> [Task to complete]
Produce word for word the lines of the data below running from the one that has "ATOM 227 O O" to the one that has "ATOM 233 C C", inclusive, and no others.

> [Entries shown]
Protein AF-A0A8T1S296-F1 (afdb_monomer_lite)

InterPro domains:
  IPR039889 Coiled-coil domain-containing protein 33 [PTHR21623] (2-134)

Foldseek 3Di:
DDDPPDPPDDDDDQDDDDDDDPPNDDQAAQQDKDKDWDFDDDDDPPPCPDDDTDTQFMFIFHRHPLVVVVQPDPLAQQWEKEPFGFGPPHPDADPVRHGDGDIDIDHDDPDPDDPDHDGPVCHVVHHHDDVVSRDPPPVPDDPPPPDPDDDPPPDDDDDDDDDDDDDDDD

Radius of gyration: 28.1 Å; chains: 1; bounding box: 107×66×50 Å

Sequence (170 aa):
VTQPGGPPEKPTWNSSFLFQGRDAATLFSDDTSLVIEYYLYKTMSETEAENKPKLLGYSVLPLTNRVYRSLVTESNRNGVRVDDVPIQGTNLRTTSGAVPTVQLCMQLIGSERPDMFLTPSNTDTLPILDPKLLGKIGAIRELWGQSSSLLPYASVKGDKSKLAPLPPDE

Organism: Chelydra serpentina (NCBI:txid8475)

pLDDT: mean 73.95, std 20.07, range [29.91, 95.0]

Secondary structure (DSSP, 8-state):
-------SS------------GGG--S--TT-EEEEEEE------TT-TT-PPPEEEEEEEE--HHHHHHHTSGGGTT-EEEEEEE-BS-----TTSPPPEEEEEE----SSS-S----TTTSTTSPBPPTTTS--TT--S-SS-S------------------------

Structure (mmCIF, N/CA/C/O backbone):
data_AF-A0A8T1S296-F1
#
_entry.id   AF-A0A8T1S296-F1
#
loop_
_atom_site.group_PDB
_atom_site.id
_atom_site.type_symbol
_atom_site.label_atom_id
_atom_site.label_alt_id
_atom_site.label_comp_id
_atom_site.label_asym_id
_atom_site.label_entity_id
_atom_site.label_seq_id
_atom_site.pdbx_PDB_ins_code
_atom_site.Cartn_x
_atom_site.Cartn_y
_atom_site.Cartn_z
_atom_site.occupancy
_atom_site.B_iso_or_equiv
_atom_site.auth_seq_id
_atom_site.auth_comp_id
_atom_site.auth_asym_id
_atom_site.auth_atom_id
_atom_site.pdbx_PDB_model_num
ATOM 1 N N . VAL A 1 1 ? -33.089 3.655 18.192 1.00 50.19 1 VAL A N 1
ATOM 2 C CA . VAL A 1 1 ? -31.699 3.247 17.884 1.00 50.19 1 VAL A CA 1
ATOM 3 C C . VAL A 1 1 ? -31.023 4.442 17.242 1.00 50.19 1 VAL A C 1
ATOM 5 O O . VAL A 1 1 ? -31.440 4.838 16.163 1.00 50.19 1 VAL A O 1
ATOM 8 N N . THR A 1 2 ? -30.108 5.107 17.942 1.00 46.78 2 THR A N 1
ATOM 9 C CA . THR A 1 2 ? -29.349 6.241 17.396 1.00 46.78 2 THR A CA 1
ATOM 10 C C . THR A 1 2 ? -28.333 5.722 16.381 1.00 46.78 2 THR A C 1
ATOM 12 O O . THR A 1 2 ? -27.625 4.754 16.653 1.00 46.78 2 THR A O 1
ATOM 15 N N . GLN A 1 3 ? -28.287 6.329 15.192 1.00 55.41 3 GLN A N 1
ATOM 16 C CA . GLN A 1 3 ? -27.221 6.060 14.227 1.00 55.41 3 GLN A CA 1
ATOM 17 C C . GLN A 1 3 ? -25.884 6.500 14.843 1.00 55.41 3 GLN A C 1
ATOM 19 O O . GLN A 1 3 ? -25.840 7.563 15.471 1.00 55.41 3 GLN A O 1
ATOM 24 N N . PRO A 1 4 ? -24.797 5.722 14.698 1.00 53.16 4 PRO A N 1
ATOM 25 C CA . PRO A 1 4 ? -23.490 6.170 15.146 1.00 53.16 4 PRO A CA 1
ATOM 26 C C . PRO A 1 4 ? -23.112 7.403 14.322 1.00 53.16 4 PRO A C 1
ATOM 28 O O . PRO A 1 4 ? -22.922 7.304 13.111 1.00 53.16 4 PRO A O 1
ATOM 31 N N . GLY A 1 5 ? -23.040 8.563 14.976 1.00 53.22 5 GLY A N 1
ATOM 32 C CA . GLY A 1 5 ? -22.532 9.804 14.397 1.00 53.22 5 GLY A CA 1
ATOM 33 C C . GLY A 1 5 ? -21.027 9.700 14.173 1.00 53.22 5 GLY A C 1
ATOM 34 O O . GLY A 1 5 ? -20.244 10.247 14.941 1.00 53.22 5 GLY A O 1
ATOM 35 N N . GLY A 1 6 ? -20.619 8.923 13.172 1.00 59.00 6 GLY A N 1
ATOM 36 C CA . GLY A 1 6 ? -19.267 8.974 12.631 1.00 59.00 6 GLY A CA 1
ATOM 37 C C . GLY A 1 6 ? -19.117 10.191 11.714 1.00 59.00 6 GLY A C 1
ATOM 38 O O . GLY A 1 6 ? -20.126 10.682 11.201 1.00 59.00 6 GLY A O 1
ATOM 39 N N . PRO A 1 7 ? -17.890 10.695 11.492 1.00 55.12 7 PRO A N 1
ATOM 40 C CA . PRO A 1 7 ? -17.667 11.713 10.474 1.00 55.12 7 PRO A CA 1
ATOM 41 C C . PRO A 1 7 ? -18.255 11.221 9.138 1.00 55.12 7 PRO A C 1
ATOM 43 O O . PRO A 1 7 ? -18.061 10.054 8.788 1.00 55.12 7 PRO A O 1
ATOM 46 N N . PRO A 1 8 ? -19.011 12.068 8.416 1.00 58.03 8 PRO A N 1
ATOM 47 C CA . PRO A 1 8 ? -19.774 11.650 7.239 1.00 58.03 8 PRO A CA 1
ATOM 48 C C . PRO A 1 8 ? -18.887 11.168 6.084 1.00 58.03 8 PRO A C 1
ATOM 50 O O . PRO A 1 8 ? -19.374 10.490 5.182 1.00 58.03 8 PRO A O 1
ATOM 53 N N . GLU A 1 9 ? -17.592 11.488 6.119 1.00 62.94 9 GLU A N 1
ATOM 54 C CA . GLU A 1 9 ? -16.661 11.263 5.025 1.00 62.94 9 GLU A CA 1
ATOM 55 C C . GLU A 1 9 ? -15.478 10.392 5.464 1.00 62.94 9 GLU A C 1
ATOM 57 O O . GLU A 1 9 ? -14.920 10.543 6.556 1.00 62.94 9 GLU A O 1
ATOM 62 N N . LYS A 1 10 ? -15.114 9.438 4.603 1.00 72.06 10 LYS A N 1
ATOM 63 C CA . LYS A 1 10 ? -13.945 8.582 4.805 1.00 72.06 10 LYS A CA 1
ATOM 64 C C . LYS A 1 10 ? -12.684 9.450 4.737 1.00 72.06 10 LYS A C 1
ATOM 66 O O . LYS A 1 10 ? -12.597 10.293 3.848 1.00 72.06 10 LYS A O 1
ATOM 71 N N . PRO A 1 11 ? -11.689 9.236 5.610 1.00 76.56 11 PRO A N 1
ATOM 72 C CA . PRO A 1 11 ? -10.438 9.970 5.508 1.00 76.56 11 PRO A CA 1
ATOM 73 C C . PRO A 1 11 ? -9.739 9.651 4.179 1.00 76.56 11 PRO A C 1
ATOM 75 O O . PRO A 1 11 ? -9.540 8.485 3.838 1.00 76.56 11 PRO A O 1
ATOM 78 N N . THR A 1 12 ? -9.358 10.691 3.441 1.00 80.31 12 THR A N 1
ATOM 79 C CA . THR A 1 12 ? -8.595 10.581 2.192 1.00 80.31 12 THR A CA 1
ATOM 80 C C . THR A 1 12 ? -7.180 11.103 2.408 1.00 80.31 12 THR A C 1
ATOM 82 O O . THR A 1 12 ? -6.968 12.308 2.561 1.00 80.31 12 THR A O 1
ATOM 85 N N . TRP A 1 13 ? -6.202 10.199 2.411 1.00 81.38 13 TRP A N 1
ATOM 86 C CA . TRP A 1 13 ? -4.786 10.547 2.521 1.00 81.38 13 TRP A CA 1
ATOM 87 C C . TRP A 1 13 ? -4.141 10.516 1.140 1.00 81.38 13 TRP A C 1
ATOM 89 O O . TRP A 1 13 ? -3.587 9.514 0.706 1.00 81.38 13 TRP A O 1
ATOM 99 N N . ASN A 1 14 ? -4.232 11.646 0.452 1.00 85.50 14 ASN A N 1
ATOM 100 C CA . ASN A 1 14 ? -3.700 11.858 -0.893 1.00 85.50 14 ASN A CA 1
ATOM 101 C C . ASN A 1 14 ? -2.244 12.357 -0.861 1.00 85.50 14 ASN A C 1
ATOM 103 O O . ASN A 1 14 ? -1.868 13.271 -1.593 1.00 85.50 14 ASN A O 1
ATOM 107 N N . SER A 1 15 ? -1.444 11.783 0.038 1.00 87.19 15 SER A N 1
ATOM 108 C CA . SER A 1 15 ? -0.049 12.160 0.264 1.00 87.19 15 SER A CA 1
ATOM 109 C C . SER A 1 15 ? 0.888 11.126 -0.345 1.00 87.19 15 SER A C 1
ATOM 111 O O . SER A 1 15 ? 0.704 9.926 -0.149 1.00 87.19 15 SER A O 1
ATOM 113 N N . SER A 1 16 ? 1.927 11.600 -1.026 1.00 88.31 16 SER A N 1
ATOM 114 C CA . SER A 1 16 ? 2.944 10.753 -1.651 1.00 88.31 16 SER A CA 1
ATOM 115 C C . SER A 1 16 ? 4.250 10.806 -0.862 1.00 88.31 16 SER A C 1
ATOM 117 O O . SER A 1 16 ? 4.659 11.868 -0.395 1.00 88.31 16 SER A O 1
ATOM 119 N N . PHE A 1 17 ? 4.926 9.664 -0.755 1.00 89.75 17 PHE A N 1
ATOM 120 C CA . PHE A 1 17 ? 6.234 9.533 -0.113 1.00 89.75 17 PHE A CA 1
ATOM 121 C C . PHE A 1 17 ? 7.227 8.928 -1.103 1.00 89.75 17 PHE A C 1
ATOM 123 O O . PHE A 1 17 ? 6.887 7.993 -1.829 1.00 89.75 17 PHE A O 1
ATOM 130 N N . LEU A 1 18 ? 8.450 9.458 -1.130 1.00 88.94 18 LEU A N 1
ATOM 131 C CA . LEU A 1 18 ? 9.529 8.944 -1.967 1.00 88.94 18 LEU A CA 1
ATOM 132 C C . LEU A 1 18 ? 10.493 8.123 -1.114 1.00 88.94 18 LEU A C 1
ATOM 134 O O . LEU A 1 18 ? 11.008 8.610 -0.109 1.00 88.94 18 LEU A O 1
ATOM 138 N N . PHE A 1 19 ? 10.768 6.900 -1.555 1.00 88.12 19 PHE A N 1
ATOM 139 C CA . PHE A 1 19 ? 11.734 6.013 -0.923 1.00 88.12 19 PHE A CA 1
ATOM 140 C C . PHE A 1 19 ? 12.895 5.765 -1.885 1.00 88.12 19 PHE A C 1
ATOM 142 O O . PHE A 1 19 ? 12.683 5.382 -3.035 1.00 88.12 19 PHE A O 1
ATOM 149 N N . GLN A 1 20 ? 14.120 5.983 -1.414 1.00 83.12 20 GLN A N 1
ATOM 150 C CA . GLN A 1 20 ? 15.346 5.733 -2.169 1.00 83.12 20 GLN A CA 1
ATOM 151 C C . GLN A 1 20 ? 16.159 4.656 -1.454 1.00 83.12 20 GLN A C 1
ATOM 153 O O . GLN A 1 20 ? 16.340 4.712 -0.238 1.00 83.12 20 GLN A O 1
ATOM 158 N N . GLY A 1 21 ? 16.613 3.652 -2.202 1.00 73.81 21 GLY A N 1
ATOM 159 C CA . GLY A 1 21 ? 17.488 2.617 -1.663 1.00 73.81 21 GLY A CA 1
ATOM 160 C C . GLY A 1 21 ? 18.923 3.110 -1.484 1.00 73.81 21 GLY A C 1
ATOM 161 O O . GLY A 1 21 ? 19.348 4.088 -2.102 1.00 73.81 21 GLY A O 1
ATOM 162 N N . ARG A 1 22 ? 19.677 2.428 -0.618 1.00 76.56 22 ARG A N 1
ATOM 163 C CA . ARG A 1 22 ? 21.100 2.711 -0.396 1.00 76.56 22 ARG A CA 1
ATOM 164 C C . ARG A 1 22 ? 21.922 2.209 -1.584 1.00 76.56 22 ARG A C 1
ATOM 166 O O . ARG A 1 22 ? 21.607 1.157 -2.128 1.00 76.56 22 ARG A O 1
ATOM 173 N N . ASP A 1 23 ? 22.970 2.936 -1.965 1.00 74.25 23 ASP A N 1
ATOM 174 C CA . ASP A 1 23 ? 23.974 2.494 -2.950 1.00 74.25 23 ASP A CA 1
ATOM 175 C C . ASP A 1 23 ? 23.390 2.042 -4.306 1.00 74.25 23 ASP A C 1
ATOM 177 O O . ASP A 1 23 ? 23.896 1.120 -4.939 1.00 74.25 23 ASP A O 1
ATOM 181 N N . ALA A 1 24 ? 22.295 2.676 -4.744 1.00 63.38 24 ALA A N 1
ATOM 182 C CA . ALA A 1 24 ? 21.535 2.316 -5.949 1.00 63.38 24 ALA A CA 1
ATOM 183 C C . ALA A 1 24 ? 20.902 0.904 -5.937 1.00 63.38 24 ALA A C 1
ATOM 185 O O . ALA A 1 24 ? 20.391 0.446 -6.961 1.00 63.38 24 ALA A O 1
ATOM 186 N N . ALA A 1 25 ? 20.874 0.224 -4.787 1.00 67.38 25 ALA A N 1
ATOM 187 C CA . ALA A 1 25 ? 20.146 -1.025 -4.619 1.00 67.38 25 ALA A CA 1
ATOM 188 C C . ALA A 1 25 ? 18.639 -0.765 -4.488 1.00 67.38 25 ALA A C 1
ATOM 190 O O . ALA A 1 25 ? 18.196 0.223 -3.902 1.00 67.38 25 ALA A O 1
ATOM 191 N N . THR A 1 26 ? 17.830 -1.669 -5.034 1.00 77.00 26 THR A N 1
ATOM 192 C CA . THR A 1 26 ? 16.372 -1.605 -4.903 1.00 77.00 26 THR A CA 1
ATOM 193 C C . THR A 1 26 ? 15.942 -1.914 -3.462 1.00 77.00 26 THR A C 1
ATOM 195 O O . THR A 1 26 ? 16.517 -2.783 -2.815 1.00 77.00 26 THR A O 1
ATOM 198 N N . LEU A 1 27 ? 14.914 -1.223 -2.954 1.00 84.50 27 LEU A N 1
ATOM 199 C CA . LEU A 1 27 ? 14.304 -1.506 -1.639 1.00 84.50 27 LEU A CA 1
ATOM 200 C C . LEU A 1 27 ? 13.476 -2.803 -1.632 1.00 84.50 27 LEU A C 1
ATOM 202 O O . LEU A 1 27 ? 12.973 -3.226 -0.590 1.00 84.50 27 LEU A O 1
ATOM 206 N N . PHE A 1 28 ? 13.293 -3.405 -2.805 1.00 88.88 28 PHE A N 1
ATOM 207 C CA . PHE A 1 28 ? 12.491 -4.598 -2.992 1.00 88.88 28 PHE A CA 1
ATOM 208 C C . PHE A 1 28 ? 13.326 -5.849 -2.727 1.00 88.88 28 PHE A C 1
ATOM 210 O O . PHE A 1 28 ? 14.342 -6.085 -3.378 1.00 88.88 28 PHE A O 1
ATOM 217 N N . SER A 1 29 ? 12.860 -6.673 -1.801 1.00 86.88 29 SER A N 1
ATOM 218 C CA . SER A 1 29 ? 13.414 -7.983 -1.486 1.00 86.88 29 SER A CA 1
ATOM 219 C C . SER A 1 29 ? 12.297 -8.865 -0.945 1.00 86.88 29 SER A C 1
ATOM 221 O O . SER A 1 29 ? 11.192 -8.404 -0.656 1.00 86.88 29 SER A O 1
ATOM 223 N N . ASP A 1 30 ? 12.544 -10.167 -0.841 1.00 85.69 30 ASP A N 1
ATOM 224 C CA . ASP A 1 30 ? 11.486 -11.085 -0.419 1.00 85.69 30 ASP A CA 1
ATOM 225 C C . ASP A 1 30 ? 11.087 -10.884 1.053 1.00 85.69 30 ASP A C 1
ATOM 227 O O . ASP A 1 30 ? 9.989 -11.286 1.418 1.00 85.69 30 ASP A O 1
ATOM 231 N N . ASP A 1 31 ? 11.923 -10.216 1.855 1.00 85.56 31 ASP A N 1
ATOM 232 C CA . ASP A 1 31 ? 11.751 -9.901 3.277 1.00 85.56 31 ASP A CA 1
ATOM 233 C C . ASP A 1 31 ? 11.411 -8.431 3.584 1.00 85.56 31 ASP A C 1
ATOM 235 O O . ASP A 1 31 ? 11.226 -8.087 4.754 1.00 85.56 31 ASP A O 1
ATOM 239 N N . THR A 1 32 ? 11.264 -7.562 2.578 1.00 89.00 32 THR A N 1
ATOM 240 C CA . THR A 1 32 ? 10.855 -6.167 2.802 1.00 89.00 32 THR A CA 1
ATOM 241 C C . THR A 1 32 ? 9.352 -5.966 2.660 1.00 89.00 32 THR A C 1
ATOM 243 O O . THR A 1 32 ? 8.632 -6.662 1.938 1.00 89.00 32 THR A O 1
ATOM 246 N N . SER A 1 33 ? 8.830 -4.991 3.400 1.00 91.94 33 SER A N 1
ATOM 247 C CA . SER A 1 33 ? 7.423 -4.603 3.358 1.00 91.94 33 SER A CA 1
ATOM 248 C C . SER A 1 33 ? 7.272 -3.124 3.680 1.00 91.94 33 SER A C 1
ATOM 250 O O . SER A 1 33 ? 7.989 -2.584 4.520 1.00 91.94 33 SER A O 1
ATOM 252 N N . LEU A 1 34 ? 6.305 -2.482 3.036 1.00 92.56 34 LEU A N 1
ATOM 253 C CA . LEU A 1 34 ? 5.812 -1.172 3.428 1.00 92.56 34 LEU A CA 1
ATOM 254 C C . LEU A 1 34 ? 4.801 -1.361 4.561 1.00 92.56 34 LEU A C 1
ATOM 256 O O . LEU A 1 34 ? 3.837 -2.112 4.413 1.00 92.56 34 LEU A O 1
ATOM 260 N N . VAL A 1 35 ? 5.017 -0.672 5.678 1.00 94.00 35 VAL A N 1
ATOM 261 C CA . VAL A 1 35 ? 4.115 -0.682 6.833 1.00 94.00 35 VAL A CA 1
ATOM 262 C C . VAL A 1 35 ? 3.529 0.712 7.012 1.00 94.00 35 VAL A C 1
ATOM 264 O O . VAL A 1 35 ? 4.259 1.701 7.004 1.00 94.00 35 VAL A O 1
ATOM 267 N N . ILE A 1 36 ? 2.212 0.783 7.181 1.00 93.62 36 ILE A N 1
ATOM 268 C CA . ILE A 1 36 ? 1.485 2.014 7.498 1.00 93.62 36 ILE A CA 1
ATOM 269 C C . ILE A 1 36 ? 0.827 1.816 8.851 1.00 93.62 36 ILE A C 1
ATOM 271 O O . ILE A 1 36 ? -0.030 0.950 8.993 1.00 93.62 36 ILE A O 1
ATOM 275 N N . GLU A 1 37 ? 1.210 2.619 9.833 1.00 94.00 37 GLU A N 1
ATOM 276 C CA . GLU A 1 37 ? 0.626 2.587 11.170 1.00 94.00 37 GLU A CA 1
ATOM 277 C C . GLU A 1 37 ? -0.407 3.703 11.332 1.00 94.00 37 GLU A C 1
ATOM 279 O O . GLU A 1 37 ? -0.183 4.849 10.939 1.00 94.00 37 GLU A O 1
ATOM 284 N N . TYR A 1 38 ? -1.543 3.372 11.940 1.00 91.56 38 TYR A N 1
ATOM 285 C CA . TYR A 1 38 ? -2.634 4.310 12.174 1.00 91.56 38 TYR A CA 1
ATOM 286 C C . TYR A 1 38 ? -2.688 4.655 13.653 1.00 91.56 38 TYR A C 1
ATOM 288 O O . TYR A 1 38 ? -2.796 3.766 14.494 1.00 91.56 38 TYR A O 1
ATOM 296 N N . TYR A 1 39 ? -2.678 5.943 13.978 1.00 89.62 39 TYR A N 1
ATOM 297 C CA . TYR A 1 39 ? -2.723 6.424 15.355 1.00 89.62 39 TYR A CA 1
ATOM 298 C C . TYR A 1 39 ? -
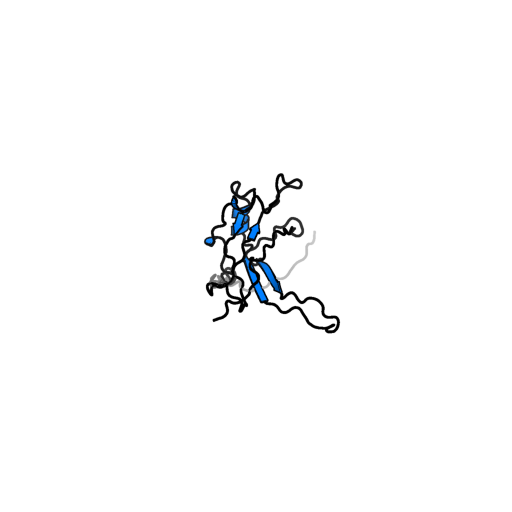3.955 7.288 15.593 1.00 89.62 39 TYR A C 1
ATOM 300 O O . TYR A 1 39 ? -4.404 8.017 14.708 1.00 89.62 39 TYR A O 1
ATOM 308 N N . LEU A 1 40 ? -4.507 7.214 16.805 1.00 84.31 40 LEU A N 1
ATOM 309 C CA . LEU A 1 40 ? -5.603 8.089 17.200 1.00 84.31 40 LEU A CA 1
ATOM 310 C C . LEU A 1 40 ? -5.092 9.524 17.344 1.00 84.31 40 LEU A C 1
ATOM 312 O O . LEU A 1 40 ? -4.227 9.793 18.179 1.00 84.31 40 LEU A O 1
ATOM 316 N N . TYR A 1 41 ? -5.665 10.445 16.570 1.00 75.12 41 TYR A N 1
ATOM 317 C CA . TYR A 1 41 ? -5.409 11.869 16.738 1.00 75.12 41 TYR A CA 1
ATOM 318 C C . TYR A 1 41 ? -6.025 12.360 18.055 1.00 75.12 41 TYR A C 1
ATOM 320 O O . TYR A 1 41 ? -7.226 12.205 18.279 1.00 75.12 41 TYR A O 1
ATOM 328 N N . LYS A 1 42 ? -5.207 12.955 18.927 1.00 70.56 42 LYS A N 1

> [Expected output]
ATOM 227 O O . ASP A 1 30 ? 9.989 -11.286 1.418 1.00 85.69 30 ASP A O 1
ATOM 231 N N . ASP A 1 31 ? 11.923 -10.216 1.855 1.00 85.56 31 ASP A N 1
ATOM 232 C CA . ASP A 1 31 ? 11.751 -9.901 3.277 1.00 85.56 31 ASP A CA 1
ATOM 233 C C . ASP A 1 31 ? 11.411 -8.431 3.584 1.00 85.56 31 ASP A C 1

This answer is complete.